Hacker News new | ask | show | jobs
by thatjoeoverthr 1387 days ago
Your database is is the state of your system. Guard it!

I just ran into severe data corruption at a large client because a programmer four years ago wrote an empty catch block. The system would open a transaction, hit a fault, roll back, then continue writing to the database as if it’s still in the context of the transaction.

I spent some time trying to pin down exactly what it did, and found that many writes went through because of a missing foreign key constraint.

In short: if a particular table of minor importance had a foreign key constraint, there would have been no damage whatsoever, because it would have faulted immediately after the rollback.

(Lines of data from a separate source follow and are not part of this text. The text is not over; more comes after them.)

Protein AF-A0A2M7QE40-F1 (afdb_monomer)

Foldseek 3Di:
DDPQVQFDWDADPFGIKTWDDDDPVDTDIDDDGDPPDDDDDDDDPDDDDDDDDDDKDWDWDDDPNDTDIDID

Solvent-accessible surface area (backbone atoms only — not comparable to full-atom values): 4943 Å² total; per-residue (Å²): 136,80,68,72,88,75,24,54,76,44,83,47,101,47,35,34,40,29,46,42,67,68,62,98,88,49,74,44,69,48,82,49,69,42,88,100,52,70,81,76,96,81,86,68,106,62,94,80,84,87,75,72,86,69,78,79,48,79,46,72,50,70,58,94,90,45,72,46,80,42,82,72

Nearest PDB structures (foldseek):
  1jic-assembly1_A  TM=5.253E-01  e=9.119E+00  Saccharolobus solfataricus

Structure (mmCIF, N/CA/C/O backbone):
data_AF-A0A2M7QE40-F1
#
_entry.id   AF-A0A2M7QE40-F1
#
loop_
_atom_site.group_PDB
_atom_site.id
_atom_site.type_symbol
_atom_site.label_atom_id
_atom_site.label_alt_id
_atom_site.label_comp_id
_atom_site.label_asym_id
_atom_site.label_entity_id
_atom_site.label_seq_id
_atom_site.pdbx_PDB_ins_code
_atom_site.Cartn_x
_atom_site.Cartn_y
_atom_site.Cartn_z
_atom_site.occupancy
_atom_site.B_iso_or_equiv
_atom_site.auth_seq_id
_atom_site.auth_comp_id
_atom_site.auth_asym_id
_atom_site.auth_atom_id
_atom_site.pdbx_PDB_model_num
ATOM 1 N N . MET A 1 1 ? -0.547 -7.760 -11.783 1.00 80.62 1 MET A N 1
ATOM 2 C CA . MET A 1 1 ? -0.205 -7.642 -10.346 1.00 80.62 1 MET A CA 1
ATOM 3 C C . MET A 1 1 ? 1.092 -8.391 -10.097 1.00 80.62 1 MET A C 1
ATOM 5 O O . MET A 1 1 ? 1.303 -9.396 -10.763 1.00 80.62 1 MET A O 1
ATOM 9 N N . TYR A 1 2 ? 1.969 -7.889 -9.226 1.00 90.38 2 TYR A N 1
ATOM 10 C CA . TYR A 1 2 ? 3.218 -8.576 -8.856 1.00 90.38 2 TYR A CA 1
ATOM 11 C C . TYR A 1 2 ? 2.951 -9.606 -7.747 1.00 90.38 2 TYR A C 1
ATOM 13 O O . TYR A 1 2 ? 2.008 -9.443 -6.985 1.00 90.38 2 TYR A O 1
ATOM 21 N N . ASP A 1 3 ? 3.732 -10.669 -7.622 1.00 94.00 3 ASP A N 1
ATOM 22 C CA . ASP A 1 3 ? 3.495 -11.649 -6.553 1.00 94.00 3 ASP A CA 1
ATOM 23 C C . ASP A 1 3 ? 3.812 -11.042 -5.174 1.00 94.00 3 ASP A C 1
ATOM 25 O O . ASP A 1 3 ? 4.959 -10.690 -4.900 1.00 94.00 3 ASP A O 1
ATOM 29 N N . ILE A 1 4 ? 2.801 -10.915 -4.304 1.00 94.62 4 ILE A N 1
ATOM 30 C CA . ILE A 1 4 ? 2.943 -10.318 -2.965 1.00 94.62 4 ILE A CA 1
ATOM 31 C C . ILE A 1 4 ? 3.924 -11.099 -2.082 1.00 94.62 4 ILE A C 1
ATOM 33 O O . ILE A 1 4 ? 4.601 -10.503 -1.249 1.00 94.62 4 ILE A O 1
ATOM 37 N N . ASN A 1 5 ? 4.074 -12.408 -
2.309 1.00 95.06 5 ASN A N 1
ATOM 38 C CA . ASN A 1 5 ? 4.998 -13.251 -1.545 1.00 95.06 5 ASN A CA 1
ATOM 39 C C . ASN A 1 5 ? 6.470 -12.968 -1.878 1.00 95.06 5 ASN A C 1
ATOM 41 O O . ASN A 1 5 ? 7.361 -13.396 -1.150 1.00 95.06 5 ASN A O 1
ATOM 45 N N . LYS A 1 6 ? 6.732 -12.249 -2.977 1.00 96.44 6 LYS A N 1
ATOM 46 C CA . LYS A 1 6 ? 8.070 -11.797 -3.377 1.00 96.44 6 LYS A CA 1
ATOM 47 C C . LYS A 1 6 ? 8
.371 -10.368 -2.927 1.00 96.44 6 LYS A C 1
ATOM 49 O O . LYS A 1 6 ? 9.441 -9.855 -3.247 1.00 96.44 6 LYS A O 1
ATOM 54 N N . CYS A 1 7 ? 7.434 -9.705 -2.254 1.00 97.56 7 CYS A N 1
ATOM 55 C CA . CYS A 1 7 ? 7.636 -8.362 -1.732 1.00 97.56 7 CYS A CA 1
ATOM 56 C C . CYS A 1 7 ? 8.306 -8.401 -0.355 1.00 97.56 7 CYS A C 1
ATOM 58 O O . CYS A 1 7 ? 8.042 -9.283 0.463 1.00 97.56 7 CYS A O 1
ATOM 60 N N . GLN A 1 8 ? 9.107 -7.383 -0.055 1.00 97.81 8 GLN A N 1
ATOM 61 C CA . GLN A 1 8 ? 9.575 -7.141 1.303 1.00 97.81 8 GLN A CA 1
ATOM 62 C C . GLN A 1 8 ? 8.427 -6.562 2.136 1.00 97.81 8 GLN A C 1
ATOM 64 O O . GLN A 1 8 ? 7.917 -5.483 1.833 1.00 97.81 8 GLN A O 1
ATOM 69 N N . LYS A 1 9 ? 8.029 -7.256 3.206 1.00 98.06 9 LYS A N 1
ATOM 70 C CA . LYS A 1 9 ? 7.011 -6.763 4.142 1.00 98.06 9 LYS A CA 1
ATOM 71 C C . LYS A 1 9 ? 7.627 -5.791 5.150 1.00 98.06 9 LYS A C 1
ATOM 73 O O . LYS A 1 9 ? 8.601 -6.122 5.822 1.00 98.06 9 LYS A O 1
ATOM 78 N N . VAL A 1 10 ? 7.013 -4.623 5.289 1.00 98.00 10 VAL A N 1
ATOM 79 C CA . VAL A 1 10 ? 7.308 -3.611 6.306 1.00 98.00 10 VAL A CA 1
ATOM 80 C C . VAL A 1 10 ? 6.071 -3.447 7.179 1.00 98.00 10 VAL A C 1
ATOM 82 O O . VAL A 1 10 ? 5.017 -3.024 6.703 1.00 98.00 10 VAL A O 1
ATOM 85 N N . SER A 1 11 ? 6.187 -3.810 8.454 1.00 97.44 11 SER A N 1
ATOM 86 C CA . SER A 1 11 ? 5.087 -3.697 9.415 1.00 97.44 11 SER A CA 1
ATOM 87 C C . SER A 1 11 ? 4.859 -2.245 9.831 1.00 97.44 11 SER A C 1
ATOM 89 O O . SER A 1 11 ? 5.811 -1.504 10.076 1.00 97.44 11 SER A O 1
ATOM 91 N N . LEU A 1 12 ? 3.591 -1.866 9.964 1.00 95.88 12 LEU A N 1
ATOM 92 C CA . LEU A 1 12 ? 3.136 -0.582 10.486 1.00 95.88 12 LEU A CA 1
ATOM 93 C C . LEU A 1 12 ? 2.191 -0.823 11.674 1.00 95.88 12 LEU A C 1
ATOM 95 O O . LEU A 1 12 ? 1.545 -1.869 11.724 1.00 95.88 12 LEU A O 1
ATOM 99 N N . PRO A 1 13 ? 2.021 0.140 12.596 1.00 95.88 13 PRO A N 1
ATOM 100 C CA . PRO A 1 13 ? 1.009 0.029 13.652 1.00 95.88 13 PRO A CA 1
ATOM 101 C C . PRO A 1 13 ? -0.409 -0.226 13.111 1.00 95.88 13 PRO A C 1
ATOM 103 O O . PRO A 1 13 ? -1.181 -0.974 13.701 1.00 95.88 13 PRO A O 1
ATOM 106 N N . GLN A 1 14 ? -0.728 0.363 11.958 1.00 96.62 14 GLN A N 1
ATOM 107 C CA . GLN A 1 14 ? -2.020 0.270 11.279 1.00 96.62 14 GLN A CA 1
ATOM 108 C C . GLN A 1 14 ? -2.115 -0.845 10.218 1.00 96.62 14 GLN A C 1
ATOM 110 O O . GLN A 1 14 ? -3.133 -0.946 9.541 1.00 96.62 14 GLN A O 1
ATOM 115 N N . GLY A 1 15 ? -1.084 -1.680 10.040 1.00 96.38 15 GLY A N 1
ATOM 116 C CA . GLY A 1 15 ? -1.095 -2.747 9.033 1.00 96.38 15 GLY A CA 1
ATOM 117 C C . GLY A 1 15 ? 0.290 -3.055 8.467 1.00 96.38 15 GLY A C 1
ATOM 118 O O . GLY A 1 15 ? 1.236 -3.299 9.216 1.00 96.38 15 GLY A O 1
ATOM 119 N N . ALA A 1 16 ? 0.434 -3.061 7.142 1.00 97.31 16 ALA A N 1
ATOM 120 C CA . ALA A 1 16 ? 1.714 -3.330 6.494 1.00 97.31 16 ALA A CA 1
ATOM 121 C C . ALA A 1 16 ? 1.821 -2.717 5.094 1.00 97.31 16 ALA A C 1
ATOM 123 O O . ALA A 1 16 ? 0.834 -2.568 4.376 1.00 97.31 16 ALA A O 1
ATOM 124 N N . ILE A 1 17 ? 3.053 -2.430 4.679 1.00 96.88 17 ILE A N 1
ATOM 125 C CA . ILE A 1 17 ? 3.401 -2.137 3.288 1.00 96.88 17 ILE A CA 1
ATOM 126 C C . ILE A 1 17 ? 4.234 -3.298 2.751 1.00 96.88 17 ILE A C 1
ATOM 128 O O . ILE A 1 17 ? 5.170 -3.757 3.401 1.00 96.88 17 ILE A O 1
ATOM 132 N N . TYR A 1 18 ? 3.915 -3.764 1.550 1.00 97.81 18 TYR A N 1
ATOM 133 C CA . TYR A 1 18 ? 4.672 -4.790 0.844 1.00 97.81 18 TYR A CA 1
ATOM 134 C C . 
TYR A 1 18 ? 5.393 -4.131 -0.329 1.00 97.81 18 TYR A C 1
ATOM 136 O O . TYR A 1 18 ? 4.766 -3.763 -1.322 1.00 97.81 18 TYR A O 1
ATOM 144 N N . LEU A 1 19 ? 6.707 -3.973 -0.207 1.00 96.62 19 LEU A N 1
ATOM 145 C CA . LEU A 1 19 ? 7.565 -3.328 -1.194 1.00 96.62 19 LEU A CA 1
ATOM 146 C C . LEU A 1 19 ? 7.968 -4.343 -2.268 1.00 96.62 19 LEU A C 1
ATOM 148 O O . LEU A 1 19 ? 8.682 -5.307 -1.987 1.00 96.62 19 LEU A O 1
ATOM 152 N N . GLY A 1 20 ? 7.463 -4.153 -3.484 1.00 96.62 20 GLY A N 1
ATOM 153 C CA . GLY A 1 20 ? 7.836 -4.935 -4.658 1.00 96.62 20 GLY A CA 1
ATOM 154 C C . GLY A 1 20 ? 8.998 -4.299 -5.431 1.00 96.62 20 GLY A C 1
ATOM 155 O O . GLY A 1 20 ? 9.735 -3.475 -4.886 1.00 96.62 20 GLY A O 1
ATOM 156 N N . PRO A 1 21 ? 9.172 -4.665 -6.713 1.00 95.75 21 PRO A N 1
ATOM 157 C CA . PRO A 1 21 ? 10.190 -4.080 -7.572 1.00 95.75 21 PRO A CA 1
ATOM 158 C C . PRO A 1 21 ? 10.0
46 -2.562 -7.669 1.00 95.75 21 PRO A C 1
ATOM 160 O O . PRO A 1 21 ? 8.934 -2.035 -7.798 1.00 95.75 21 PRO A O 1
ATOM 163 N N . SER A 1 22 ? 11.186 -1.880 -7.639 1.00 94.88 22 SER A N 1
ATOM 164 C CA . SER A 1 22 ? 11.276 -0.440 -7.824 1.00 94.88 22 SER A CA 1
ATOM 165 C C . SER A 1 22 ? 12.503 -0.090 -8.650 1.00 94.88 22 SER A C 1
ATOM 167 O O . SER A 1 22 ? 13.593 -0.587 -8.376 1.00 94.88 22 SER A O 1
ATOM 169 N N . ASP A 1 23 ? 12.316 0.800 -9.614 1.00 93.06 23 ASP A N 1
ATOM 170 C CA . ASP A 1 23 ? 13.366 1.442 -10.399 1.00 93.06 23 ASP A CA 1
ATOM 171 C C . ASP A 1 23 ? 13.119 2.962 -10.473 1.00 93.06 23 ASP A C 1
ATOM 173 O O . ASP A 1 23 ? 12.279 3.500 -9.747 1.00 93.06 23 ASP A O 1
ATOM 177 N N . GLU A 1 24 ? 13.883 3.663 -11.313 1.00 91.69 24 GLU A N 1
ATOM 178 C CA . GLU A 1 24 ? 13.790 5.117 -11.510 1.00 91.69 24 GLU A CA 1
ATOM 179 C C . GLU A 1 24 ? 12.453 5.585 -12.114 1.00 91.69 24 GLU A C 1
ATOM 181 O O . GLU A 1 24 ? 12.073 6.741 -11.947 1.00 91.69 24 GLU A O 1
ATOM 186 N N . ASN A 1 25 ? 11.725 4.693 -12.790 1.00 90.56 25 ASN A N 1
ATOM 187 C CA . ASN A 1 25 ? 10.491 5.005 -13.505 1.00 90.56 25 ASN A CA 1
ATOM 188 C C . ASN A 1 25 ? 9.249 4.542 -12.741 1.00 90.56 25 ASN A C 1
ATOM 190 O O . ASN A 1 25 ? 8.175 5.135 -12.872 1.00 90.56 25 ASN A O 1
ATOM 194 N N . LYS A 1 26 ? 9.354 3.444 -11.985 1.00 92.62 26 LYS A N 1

You can’t rig up a constraint against every dumb write. But you can rig them up against some of the dumb writes. And sometimes that’s enough.

4 comments

You're exactly right. This is the crux of it. In many domains (not every domain, but every one I've ever worked in) you can delete/rewrite/change the app code without much fuss but the data is vital.

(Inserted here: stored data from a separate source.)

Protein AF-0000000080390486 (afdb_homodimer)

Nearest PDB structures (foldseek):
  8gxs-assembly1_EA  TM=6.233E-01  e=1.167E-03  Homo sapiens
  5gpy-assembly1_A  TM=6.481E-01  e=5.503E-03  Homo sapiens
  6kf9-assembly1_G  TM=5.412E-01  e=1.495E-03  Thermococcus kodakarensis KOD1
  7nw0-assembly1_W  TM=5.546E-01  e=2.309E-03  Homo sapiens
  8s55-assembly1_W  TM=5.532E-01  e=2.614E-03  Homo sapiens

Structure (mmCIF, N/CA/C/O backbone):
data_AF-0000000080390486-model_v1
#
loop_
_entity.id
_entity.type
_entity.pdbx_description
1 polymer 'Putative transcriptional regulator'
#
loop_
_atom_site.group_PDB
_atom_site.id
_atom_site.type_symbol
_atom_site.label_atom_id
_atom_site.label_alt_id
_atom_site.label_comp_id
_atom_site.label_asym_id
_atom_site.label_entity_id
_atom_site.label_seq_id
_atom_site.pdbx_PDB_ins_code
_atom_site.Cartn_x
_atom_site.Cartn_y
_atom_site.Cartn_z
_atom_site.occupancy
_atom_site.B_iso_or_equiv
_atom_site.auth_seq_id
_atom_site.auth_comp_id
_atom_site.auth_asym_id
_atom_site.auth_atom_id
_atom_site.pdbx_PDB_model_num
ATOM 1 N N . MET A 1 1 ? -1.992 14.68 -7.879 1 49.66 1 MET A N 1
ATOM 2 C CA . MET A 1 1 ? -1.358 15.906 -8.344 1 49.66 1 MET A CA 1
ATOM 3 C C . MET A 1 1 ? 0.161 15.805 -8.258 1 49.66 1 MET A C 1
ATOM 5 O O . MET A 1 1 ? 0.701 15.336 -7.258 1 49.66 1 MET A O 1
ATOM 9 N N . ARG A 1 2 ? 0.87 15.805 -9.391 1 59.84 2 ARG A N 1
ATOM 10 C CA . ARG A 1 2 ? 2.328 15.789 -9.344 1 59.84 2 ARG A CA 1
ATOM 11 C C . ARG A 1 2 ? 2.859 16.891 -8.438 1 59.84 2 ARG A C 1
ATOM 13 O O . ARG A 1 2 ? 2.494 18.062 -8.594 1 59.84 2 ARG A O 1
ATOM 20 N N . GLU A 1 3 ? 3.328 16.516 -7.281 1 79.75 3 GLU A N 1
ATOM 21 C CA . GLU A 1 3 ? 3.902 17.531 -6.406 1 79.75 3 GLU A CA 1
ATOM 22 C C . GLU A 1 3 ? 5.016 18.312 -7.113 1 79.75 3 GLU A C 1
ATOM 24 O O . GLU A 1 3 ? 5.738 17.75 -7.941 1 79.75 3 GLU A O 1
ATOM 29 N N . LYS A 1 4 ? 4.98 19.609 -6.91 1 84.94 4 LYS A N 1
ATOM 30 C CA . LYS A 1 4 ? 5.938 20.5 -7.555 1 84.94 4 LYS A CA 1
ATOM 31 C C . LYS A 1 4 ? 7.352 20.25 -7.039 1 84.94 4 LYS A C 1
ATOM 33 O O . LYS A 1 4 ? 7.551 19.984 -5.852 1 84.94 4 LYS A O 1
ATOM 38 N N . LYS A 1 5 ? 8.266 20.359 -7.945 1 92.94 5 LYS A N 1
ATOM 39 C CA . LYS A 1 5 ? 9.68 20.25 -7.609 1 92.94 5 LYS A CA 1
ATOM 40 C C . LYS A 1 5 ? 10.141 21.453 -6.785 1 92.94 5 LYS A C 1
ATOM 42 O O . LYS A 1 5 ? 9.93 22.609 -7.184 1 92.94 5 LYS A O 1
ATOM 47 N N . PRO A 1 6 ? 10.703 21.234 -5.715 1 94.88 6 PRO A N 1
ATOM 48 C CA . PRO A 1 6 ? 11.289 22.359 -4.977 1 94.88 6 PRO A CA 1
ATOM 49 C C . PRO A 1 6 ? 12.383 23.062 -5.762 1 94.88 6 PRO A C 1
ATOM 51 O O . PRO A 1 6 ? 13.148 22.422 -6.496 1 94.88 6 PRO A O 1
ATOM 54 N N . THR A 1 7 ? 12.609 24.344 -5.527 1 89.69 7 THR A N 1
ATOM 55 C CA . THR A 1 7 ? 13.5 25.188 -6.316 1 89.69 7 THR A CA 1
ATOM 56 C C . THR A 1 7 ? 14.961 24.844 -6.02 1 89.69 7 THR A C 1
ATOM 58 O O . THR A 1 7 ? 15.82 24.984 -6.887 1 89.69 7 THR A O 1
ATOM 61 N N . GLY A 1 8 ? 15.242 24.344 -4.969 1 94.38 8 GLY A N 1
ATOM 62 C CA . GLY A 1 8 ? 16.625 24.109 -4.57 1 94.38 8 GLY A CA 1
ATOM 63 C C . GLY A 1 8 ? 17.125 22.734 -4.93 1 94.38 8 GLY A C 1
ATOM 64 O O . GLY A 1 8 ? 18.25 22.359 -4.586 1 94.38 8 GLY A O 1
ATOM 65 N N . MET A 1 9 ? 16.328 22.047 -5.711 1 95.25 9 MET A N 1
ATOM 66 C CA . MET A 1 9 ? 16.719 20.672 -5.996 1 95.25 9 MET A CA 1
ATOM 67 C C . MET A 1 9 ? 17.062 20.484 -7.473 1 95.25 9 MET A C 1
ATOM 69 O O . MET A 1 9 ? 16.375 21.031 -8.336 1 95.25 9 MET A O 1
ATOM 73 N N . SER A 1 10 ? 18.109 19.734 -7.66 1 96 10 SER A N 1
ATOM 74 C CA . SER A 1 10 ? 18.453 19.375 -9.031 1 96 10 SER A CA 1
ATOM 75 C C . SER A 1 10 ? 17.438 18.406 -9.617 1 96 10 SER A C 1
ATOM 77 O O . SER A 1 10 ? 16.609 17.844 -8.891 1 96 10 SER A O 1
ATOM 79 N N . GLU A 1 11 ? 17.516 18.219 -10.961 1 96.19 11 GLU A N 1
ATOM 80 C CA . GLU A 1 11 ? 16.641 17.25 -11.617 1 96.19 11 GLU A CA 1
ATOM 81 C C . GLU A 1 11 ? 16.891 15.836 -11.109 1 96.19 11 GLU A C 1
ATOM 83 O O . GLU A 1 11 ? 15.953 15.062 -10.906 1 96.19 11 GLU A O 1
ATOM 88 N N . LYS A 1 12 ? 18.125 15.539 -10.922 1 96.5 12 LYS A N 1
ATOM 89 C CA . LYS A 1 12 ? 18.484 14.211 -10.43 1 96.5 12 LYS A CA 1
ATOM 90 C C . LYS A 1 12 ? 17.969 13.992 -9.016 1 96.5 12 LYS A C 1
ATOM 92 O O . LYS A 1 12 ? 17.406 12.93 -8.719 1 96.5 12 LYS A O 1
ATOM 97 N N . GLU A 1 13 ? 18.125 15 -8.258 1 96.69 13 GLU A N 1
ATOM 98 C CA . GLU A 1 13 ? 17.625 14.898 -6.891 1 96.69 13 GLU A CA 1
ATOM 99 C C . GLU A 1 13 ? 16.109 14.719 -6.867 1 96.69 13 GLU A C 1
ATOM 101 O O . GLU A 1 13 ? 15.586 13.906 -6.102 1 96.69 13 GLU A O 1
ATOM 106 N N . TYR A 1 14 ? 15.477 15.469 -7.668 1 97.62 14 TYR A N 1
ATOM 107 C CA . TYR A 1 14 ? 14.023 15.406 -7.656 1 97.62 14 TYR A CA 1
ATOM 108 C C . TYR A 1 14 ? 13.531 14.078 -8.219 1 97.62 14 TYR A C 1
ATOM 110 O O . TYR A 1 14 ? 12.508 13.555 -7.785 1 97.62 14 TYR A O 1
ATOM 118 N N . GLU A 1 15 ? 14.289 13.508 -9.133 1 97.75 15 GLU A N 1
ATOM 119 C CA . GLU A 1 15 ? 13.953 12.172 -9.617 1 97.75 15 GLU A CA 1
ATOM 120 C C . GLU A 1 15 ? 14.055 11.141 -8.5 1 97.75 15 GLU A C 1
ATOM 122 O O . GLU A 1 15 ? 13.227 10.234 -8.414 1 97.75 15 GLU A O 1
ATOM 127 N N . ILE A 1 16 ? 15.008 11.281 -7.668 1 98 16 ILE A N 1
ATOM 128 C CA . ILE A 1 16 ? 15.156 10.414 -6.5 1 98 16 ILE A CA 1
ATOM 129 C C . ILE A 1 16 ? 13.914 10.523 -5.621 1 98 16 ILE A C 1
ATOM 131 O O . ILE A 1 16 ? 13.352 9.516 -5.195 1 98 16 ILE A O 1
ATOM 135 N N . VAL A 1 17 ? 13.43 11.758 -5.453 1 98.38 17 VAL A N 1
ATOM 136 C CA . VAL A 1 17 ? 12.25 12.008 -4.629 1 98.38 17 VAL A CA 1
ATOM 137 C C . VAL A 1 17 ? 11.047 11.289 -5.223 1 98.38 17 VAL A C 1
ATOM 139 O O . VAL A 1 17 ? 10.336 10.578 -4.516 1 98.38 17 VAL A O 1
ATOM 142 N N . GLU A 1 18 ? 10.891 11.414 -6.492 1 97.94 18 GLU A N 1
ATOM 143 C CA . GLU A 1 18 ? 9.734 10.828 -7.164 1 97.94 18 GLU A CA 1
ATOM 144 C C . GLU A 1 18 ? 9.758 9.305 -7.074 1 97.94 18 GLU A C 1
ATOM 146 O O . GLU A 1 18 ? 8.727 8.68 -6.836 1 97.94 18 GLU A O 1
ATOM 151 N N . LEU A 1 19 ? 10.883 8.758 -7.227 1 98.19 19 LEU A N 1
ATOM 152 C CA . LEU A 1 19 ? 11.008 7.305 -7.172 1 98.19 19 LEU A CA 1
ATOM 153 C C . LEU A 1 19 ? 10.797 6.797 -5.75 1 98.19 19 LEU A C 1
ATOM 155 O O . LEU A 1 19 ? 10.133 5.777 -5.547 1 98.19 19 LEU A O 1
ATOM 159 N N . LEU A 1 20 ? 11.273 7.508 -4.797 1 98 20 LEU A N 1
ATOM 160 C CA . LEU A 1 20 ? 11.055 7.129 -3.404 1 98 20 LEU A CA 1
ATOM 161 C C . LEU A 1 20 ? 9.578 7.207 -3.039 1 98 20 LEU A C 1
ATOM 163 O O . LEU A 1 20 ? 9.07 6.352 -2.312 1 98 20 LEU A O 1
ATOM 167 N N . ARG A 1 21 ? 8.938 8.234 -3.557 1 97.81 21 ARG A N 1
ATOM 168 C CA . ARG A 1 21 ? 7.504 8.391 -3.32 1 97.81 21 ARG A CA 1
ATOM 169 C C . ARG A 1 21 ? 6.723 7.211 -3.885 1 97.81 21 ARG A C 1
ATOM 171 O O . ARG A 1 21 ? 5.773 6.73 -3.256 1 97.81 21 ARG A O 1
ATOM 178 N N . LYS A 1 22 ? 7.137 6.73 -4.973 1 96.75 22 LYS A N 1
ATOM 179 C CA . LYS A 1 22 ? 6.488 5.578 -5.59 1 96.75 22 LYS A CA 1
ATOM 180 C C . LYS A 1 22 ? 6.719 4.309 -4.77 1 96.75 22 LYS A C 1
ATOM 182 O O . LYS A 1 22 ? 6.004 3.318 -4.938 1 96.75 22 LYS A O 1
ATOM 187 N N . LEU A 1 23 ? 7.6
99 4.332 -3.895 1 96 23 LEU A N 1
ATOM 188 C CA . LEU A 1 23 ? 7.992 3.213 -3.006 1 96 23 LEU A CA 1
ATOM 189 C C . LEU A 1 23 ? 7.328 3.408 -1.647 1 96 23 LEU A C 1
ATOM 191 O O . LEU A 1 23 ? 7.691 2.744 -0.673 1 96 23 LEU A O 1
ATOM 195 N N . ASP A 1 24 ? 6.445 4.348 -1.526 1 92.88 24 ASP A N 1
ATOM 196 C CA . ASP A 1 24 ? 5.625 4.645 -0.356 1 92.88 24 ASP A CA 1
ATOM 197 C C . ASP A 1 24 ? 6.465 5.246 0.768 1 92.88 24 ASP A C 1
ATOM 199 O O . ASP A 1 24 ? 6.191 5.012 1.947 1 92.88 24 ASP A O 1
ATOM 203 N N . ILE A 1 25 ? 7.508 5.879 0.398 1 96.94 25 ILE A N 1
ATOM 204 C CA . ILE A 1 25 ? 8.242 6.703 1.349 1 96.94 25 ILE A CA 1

For that reason having constraints enforced by the system that stores the data, external to the app code which developers will inevitably mess up, is so useful and important.

So many issues in my experience have been similar to the one you describe. If the right constraints had been present so much work and so many headaches could have been avoided.

I feel like people who claim they're not needed or not important or "the app code will do it" need to be wrangled into maintenance work of old systems for a year or two until they repent. Rather than boshing out an ill-considered prototype and then moving on before the bugs are discovered.

Key statement: integrity of the state is much more important than some inconveniences here and there
I'd go so far as to say that integrity of state is a requirement to build robust software. If your state is ill-defined, it's pretty much impossible to write software that behaves correctly.

Sure, you can guard against some forms of bad data and fix it as it comes in (or abort with errors if your system can handle that), but in order to do anything interesting, you need to make assumptions about the data. the only operation you can perform without assumptions is the identity function, and most software requires much more than that.

Data that's malformed at captured time is often indistinguishable from outright data loss.

Since it just gets worse the longer you accept corrupted data, this is a good justification for "crash early" programming, like DB enforcement of data integrity.

a few weeks ago I had a discussion with a developer with 20+ years experience about why you shouldn't squelch DB errors and try to continue running.

Nothing is a hard and fast rule, but in this case the only way for an error to occur is if the query schema differed from the code select statement (column names changed). At that point wtf are you doing trying to keep running without errors, something is fundamentally mismatched between your application and the data.